### What you have to do
Find every line in the records below that contains "backbone", and copy it.

### Items listed in a dataset
········

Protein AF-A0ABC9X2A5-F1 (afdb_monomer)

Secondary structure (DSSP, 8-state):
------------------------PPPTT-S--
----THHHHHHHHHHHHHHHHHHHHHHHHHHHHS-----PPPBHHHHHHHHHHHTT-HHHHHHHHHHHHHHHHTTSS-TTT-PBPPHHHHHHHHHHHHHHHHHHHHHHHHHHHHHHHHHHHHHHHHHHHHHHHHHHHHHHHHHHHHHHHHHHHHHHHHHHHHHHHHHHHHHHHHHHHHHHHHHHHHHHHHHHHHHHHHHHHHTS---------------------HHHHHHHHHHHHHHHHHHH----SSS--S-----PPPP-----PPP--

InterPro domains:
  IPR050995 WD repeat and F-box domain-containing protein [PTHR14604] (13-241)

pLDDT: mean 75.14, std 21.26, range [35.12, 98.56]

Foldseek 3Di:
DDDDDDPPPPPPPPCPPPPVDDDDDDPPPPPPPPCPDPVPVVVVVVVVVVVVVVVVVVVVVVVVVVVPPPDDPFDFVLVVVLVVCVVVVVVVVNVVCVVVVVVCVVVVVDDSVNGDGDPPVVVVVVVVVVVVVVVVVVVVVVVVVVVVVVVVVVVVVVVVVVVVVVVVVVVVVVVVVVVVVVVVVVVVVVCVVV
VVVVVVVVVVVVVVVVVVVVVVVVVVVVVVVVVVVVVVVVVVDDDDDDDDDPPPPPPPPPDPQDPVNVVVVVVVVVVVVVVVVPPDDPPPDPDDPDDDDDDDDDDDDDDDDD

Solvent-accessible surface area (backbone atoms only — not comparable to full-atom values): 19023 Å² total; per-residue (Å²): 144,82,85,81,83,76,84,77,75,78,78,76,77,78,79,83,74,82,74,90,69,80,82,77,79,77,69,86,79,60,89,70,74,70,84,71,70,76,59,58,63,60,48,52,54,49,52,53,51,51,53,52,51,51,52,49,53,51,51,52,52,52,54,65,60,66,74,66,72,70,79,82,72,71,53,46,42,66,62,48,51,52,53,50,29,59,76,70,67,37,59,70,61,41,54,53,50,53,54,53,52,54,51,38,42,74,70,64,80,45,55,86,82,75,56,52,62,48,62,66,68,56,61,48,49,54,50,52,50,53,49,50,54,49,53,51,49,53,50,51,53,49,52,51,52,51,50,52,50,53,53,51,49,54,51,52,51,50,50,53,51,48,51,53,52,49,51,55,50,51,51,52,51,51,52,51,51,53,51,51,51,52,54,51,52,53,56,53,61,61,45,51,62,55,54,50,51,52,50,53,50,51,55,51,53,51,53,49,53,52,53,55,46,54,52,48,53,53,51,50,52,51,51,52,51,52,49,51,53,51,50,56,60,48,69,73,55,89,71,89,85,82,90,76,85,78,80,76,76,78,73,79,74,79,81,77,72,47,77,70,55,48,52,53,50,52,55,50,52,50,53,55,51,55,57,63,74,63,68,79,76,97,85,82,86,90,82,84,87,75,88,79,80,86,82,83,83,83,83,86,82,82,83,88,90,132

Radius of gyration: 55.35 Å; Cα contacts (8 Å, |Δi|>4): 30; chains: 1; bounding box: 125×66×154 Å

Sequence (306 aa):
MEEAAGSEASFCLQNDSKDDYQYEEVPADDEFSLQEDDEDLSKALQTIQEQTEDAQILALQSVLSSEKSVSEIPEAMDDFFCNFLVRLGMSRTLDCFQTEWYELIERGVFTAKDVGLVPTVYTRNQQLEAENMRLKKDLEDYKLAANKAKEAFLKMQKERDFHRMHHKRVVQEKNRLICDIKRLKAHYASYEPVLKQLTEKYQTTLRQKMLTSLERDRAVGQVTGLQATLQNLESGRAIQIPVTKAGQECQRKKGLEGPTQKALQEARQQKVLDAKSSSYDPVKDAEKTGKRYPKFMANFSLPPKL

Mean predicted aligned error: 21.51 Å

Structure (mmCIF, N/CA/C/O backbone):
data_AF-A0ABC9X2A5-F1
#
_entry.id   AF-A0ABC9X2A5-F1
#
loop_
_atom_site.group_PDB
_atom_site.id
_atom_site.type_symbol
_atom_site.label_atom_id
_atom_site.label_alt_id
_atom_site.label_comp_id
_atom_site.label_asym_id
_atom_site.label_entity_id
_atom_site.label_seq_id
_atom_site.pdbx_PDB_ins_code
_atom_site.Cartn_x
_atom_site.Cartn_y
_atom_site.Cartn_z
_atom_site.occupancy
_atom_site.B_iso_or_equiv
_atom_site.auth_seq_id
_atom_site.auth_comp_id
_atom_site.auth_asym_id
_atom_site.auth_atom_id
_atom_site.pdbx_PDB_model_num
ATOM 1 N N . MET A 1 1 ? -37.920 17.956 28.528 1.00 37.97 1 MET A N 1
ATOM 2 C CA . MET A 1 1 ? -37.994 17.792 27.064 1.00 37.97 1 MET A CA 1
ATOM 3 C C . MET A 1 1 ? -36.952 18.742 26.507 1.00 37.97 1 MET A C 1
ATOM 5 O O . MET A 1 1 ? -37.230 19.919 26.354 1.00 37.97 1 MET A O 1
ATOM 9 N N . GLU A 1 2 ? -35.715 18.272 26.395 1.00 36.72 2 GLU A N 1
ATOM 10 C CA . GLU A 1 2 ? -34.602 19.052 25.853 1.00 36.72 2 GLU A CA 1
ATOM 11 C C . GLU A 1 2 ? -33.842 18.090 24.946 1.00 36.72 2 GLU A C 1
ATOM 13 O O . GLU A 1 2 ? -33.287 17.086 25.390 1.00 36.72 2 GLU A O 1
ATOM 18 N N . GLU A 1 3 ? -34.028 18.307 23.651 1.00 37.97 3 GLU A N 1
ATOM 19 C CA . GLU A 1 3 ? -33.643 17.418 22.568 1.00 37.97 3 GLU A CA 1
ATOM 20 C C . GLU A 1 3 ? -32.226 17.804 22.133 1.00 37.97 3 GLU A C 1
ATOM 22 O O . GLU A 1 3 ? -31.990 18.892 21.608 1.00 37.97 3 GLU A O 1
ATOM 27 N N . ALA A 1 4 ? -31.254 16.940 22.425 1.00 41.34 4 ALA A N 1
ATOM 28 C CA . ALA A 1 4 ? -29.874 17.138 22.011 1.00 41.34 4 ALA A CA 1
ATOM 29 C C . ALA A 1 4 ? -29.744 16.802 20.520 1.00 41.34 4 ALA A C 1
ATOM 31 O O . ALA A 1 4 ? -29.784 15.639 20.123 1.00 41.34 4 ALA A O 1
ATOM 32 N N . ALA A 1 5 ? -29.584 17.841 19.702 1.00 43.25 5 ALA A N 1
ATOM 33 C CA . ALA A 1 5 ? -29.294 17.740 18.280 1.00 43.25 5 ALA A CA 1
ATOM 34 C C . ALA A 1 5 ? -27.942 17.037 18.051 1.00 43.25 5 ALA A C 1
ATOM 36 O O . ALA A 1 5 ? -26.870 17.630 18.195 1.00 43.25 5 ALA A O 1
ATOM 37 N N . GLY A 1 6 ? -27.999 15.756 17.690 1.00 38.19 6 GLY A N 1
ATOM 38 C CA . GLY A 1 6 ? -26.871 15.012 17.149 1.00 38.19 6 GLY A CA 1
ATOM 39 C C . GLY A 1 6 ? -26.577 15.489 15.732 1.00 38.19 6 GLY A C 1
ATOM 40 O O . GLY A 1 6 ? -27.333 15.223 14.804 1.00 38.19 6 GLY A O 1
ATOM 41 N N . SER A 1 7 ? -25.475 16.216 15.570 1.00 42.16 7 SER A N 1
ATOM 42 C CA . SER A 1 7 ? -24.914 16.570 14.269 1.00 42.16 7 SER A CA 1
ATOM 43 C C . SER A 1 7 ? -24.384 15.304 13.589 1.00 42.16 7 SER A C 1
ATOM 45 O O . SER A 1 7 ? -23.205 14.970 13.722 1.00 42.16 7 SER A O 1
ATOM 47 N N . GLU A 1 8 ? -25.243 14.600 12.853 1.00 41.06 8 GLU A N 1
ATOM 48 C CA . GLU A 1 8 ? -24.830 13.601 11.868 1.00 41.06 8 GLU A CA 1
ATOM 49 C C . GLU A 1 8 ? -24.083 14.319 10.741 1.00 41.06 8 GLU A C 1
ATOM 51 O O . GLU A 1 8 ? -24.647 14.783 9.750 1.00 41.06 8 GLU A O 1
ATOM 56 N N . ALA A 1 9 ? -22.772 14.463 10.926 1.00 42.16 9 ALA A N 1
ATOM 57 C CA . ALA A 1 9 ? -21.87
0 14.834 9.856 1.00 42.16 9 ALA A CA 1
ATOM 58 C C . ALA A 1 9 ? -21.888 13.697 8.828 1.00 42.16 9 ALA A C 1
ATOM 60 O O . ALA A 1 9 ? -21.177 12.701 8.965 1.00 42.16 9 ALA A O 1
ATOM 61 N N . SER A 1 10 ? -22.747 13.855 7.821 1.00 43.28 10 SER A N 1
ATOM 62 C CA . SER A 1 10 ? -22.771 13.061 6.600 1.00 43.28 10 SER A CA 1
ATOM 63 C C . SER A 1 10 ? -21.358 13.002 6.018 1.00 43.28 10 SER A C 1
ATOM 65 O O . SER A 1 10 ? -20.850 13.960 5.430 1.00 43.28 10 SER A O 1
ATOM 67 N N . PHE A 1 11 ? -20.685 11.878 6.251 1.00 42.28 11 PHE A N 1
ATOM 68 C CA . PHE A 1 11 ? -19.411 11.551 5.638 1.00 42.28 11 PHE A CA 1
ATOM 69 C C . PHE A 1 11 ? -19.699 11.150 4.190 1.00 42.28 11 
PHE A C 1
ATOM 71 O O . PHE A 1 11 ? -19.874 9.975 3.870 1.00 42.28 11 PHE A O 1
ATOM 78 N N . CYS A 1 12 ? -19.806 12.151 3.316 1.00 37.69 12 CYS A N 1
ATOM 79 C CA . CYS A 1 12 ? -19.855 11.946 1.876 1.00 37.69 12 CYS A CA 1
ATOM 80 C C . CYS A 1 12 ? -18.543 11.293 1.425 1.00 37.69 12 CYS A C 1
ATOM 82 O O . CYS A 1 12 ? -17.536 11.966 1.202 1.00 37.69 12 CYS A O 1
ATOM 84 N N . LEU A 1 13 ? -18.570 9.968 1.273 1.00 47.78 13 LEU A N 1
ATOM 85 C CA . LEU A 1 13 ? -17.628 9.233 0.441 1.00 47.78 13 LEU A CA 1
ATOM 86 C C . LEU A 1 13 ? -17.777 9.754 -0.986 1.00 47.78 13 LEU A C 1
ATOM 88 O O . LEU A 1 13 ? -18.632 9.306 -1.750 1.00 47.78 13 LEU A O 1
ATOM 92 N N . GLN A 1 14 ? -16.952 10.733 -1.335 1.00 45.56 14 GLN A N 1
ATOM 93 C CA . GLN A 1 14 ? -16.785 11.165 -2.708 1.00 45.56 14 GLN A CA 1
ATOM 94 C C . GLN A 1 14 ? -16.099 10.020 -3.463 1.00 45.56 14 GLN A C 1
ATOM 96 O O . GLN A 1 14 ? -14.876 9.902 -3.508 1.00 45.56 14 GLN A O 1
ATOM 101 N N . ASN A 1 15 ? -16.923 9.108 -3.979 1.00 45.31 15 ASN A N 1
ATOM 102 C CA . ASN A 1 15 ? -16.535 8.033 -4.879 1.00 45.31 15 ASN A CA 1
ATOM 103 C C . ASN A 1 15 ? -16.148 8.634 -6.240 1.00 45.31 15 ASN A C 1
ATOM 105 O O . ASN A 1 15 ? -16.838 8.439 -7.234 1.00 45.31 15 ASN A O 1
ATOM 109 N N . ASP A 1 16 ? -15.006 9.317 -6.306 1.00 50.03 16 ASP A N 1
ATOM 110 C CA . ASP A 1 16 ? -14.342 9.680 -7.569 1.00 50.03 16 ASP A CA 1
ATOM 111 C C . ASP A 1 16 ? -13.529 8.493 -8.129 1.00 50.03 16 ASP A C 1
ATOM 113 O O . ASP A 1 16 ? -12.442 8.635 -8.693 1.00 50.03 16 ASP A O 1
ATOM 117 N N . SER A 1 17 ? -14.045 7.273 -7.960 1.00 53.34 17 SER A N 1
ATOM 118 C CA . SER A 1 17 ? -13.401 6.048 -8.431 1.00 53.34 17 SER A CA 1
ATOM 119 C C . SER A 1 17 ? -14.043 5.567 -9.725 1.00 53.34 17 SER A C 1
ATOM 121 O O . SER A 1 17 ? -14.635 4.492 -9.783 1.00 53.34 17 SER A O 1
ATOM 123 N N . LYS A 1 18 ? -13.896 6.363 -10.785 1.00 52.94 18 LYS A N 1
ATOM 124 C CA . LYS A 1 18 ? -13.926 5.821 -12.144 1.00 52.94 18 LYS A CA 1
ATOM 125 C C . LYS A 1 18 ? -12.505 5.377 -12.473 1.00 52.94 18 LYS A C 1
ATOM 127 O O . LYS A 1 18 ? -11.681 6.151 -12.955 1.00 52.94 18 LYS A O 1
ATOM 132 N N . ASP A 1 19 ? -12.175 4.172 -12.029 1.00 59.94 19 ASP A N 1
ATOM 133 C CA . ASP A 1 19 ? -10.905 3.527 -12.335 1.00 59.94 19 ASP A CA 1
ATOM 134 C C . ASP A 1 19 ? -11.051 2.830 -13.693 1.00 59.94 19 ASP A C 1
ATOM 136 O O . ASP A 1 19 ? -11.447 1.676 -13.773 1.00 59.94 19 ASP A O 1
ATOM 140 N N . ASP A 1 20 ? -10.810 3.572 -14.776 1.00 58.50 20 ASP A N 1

········

### Written answer
Solvent-accessible surface area (backbone atoms only — not comparable to full-atom values): 19023 Å² total; per-residue (Å²): 144,82,85,81,83,76,84,77,75,78,78,76,77,78,79,83,74,82,74,90,69,80,82,77,79,77,69,86,79,60,89,70,74,70,84,71,70,76,59,58,63,60,48,52,54,49,52,53,51,51,53,52,51,51,52,49,53,51,51,52,52,52,54,65,60,66,74,66,72,70,79,82,72,71,53,46,42,66,62,48,51,52,53,50,29,59,76,70,67,37,59,70,61,41,54,53,50,53,54,53,52,54,51,38,42,74,70,64,80,45,55,86,82,75,56,52,62,48,62,66,68,56,61,48,49,54,50,52,50,53,49,50,54,49,53,51,49,53,50,51,53,49,52,51,52,51,50,52,50,53,53,51,49,54,51,52,51,50,50,53,51,48,51,53,52,49,51,55,50,51,51,52,51,51,52,51,51,53,51,51,51,52,54,51,52,53,56,53,61,61,45,51,62,55,54,50,51,52,50,53,50,51,55,51,53,51,53,49,53,52,53,55,46,54,52,48,53,53,51,50,52,51,51,52,51,52,49,51,53,51,50,56,60,48,69,73,55,89,71,89,85,82,90,76,85,78,80,76,76,78,73,79,74,79,81,77,72,47,77,70,55,48,52,53,50,52,55,50,52,50,53,55,51,55,57,63,74,63,68,79,76,97,85,82,86,90,82,84,87,75,88,79,80,86,82,83,83,83,83,86,82,82,83,88,90,132
Structure (mmCIF, N/CA/C/O backbone):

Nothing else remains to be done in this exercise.